INSTRUCTIONS FOR THE TASK -> Among the entries below, extract exactly the lines that run from the one with "ATOM 20 O O" through the one with "ATOM 29 C CA", both ends included.

DATA FOR THIS EXERCISE ->
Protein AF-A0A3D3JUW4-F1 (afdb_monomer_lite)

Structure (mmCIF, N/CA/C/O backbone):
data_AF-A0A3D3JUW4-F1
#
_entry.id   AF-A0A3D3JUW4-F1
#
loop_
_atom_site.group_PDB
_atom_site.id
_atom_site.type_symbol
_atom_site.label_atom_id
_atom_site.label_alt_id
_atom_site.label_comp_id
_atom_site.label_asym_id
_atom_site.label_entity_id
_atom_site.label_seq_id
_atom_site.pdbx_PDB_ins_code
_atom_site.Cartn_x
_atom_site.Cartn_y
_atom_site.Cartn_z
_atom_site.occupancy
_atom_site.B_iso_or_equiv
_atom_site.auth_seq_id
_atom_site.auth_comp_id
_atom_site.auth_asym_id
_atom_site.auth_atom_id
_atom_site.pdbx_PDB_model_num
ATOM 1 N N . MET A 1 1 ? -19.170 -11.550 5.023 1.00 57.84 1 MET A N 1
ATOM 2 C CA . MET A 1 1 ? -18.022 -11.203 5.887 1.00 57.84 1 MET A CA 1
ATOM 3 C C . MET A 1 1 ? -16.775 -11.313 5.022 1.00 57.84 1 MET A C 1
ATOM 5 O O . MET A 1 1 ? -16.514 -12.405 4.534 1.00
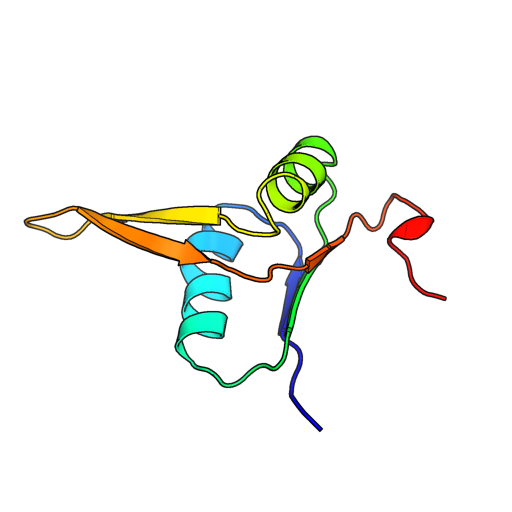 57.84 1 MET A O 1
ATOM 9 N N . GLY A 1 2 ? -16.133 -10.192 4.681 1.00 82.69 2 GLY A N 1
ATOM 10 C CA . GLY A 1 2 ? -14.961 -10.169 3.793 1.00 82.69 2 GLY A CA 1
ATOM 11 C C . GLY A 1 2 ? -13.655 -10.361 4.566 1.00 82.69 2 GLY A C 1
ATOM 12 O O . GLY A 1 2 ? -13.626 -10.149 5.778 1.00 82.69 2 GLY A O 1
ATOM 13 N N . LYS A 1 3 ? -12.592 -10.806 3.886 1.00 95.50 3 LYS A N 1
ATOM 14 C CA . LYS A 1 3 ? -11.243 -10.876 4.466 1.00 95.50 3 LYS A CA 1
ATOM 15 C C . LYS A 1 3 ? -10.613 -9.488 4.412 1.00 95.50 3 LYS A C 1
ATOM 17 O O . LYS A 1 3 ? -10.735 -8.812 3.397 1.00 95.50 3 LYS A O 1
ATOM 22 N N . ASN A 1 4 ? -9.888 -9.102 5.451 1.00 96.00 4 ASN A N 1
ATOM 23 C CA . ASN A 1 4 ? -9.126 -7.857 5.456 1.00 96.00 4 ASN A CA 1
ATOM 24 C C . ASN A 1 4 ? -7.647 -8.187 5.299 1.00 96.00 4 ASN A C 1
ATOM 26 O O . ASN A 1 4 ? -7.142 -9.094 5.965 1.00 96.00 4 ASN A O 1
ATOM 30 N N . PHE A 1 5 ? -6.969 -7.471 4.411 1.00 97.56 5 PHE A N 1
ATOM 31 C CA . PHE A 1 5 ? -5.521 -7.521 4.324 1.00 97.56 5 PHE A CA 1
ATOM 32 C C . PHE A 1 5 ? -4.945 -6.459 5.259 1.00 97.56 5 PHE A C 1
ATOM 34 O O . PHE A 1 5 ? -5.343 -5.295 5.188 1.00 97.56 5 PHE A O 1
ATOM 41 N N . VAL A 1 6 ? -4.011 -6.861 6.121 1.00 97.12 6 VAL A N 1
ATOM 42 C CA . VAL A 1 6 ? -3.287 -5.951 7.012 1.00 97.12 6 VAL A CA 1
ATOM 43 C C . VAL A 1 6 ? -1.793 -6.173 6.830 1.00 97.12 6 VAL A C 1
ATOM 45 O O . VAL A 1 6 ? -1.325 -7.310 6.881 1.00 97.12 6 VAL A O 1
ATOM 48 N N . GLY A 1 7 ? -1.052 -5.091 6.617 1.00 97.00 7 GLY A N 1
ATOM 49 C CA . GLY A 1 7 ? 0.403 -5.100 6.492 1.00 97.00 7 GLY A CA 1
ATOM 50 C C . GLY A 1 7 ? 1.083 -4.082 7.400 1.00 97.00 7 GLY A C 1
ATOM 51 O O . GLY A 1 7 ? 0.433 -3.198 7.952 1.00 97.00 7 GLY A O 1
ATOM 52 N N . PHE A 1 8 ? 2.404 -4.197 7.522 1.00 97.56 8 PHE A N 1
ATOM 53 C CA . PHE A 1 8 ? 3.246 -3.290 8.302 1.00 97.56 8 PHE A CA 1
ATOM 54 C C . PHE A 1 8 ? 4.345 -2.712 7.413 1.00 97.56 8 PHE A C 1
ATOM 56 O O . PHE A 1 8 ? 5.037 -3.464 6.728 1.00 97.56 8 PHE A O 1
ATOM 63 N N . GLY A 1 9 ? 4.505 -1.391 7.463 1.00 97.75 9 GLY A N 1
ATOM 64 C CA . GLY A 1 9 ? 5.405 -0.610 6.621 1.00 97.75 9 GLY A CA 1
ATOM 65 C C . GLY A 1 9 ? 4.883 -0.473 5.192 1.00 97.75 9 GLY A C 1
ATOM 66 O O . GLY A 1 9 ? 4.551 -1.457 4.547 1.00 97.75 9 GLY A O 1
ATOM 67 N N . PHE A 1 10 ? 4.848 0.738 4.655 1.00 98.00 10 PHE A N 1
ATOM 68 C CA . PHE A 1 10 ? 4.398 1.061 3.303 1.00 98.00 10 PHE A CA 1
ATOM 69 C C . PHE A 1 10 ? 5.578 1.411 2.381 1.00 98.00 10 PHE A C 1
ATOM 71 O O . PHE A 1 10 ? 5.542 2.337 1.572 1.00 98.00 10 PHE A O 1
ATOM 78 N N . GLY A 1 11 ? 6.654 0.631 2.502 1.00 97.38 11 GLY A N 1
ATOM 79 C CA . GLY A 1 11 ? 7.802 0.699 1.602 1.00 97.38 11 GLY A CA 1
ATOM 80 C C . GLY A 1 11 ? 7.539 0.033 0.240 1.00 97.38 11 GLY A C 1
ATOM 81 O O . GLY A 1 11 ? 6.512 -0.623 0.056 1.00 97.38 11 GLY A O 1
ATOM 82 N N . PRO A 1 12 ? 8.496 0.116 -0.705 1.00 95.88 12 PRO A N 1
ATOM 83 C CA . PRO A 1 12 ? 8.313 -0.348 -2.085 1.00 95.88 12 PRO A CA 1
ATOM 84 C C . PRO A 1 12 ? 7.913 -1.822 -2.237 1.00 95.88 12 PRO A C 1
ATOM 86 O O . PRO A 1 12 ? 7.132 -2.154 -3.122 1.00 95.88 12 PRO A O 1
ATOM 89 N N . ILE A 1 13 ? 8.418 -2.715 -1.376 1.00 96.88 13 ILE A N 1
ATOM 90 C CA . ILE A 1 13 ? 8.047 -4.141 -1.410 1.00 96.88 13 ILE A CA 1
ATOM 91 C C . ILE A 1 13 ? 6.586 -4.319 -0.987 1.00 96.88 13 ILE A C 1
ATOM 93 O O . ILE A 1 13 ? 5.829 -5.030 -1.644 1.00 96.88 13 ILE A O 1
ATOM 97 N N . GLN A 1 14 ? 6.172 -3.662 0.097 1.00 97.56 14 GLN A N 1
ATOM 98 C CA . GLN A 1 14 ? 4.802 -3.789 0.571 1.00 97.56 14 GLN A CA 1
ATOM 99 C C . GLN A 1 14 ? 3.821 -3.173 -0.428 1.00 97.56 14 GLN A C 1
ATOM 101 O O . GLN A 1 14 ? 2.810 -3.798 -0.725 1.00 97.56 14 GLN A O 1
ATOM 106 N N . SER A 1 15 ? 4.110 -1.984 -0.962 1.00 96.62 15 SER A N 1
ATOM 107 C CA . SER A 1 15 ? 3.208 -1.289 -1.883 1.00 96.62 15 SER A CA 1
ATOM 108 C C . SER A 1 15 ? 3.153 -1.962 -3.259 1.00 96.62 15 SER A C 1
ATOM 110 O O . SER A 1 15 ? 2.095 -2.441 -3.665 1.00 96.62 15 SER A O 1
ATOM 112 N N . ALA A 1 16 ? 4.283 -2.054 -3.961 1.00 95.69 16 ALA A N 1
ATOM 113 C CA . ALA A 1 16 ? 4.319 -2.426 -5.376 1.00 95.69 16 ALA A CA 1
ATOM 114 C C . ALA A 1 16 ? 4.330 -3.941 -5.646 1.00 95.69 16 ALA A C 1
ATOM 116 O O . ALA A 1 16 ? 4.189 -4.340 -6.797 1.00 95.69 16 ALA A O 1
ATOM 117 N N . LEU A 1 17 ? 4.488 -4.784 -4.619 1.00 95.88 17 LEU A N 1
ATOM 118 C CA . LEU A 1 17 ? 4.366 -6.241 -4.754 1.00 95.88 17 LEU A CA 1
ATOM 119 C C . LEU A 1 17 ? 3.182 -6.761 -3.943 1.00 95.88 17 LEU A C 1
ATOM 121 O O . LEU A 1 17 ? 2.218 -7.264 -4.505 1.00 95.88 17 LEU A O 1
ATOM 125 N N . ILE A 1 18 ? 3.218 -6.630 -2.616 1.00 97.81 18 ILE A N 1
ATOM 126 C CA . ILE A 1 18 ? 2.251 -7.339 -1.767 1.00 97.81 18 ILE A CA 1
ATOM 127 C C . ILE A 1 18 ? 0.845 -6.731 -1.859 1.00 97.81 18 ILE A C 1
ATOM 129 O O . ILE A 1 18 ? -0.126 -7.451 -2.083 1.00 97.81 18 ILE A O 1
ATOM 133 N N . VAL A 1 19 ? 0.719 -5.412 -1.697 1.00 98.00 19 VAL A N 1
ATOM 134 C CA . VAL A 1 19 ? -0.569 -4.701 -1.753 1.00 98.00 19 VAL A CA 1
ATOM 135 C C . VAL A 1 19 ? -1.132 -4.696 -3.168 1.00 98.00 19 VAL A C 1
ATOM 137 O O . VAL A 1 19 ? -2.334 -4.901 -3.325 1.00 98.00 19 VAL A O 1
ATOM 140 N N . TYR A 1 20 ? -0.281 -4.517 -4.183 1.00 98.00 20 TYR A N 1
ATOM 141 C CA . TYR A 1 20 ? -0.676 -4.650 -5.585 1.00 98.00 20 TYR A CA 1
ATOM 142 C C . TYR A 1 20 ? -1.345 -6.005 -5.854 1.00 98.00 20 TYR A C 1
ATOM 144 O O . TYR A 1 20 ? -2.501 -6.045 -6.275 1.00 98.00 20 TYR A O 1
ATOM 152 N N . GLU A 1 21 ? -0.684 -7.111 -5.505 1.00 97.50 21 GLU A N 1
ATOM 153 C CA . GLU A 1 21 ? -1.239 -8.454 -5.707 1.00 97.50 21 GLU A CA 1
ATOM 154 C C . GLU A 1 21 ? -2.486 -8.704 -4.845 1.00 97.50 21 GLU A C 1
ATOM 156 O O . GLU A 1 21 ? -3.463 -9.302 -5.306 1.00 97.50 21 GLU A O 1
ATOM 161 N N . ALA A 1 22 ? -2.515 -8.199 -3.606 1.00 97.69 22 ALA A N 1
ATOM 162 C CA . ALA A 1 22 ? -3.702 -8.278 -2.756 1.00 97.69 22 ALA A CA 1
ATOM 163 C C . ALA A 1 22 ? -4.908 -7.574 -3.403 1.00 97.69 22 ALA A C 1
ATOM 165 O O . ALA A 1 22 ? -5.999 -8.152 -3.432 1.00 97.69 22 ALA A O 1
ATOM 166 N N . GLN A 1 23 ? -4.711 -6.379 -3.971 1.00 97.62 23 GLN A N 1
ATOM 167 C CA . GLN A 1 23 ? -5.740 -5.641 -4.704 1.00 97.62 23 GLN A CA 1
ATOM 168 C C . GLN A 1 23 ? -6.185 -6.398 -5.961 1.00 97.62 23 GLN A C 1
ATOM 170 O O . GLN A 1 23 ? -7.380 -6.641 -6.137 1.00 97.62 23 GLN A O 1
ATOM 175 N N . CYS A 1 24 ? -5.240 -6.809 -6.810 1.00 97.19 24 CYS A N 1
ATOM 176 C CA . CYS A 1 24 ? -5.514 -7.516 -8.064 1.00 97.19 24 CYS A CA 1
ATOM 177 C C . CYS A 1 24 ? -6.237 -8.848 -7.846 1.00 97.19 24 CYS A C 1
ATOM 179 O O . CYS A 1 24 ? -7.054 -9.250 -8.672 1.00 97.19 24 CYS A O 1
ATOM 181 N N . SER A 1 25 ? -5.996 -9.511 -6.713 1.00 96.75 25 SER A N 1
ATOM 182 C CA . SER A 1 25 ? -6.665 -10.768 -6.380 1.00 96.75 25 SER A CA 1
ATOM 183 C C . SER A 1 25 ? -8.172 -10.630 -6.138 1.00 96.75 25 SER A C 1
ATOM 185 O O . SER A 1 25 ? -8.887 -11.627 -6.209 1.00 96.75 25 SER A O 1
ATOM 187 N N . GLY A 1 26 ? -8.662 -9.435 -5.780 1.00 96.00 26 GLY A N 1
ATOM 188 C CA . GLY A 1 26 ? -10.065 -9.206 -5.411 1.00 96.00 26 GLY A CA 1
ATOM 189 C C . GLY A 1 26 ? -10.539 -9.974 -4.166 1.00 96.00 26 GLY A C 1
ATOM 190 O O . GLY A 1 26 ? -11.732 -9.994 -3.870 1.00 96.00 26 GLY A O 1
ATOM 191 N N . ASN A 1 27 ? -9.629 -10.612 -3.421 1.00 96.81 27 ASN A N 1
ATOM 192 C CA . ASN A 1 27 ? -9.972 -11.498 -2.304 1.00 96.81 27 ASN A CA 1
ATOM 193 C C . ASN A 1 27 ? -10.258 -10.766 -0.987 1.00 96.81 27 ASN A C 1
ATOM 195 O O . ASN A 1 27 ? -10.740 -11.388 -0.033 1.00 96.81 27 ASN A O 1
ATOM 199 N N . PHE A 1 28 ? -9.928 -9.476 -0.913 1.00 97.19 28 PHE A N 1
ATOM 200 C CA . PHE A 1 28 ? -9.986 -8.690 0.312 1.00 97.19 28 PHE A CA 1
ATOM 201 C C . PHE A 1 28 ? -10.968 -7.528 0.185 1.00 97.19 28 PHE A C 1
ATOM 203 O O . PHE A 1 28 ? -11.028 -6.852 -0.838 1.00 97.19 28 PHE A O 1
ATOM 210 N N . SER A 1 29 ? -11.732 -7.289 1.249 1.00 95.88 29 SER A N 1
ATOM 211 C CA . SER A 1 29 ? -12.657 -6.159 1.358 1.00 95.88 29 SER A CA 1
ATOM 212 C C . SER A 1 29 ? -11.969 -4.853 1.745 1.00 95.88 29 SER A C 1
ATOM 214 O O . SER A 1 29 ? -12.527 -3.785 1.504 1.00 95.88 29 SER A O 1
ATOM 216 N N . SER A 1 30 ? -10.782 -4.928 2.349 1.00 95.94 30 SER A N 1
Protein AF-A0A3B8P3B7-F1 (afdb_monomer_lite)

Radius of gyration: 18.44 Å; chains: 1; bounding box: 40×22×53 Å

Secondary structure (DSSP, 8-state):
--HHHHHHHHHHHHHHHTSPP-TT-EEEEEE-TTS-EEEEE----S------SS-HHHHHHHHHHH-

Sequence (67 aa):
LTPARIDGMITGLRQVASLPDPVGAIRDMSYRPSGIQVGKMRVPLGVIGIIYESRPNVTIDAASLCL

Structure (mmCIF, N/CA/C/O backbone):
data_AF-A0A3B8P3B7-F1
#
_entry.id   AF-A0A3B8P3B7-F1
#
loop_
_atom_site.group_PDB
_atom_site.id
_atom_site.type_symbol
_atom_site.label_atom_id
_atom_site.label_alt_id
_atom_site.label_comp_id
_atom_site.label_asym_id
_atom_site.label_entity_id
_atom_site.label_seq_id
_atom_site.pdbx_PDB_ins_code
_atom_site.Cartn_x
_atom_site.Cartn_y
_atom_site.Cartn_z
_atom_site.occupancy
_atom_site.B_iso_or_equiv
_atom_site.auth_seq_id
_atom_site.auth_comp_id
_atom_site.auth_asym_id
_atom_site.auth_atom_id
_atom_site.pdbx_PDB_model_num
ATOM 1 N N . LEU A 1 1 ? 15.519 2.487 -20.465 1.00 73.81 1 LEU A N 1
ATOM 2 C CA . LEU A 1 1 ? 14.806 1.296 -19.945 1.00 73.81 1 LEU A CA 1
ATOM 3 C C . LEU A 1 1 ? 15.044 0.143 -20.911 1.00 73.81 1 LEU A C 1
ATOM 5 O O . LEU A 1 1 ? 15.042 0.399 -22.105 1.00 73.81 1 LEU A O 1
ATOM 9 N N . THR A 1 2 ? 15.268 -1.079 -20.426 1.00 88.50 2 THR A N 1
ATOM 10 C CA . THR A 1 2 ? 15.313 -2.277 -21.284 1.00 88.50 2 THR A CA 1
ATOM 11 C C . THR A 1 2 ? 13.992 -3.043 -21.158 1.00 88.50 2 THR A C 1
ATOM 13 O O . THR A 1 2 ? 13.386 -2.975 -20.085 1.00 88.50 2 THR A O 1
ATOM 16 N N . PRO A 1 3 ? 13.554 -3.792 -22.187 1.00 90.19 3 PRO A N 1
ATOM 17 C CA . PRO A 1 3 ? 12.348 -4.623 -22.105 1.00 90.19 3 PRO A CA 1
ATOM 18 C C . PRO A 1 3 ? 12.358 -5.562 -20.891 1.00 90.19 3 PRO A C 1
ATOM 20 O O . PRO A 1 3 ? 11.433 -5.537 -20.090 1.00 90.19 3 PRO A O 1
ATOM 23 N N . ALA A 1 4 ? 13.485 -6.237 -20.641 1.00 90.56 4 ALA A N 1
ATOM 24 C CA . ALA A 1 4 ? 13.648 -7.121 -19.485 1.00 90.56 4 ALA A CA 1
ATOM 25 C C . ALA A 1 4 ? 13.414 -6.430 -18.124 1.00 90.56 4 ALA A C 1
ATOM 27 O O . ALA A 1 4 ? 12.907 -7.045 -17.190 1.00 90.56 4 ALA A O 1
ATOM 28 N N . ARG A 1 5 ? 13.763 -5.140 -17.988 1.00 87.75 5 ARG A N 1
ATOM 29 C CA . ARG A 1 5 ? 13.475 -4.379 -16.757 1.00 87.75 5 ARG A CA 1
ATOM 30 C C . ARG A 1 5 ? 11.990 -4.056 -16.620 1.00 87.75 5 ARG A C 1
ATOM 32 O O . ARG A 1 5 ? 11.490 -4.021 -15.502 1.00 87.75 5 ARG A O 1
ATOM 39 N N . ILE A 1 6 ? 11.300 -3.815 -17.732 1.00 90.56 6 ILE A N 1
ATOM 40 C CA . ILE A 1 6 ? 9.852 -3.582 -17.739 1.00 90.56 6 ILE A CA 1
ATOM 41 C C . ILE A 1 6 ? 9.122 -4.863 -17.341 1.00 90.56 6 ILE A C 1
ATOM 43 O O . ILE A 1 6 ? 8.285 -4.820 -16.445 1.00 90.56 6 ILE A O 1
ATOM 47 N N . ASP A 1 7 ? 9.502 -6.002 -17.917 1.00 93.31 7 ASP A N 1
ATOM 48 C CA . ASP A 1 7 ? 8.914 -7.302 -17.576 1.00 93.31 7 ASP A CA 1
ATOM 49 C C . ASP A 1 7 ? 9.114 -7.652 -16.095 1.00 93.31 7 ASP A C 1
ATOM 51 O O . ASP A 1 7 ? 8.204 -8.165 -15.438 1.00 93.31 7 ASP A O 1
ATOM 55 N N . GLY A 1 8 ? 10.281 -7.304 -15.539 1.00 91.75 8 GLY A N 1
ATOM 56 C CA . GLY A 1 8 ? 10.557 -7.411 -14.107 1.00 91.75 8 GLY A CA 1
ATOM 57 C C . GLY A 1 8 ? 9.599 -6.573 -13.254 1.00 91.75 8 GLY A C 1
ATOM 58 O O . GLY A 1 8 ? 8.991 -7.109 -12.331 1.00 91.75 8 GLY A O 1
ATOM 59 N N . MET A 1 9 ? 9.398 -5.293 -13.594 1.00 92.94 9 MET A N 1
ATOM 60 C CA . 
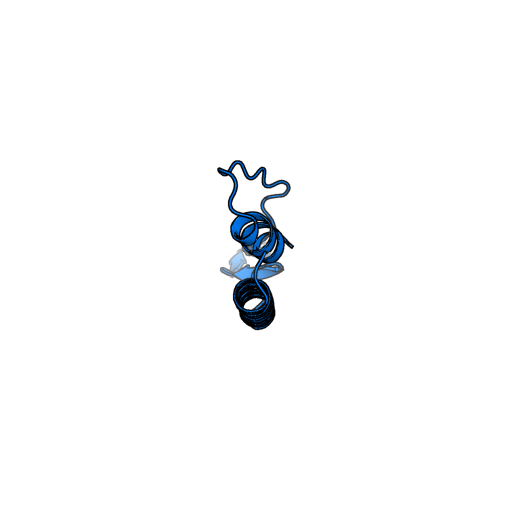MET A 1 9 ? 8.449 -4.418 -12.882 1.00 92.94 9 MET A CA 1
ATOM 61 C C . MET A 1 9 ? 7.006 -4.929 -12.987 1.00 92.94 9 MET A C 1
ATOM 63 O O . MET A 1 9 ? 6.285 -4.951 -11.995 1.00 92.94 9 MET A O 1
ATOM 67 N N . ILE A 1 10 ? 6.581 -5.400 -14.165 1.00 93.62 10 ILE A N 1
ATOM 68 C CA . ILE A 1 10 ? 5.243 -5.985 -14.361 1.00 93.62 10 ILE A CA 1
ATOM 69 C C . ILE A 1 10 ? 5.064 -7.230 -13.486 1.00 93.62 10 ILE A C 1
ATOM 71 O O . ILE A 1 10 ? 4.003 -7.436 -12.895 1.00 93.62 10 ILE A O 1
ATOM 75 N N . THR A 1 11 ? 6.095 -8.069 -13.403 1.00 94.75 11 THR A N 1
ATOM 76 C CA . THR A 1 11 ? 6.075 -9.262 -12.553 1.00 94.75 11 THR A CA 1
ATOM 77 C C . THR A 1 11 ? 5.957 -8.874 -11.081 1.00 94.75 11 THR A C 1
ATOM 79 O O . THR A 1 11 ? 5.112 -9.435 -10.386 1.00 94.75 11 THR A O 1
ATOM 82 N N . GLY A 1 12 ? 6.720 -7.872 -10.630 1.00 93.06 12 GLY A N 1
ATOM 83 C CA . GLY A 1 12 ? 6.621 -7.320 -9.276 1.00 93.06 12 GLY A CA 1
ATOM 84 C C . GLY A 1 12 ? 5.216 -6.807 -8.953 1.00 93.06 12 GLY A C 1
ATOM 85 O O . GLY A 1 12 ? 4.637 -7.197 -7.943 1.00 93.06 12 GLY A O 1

SOLVED PROBLEM ->
ATOM 20 O O . PRO A 1 3 ? 11.433 -5.537 -20.090 1.00 90.19 3 PRO A O 1
ATOM 23 N N . ALA A 1 4 ? 13.485 -6.237 -20.641 1.00 90.56 4 ALA A N 1
ATOM 24 C CA . ALA A 1 4 ? 13.648 -7.121 -19.485 1.00 90.56 4 ALA A CA 1
ATOM 25 C C . ALA A 1 4 ? 13.414 -6.430 -18.124 1.00 90.56 4 ALA A C 1
ATOM 27 O O . ALA A 1 4 ? 12.907 -7.045 -17.190 1.00 90.56 4 ALA A O 1
ATOM 28 N N . ARG A 1 5 ? 13.763 -5.140 -17.988 1.00 87.75 5 ARG A N 1
ATOM 29 C CA . ARG A 1 5 ? 13.475 -4.379 -16.757 1.00 87.75 5 ARG A CA 1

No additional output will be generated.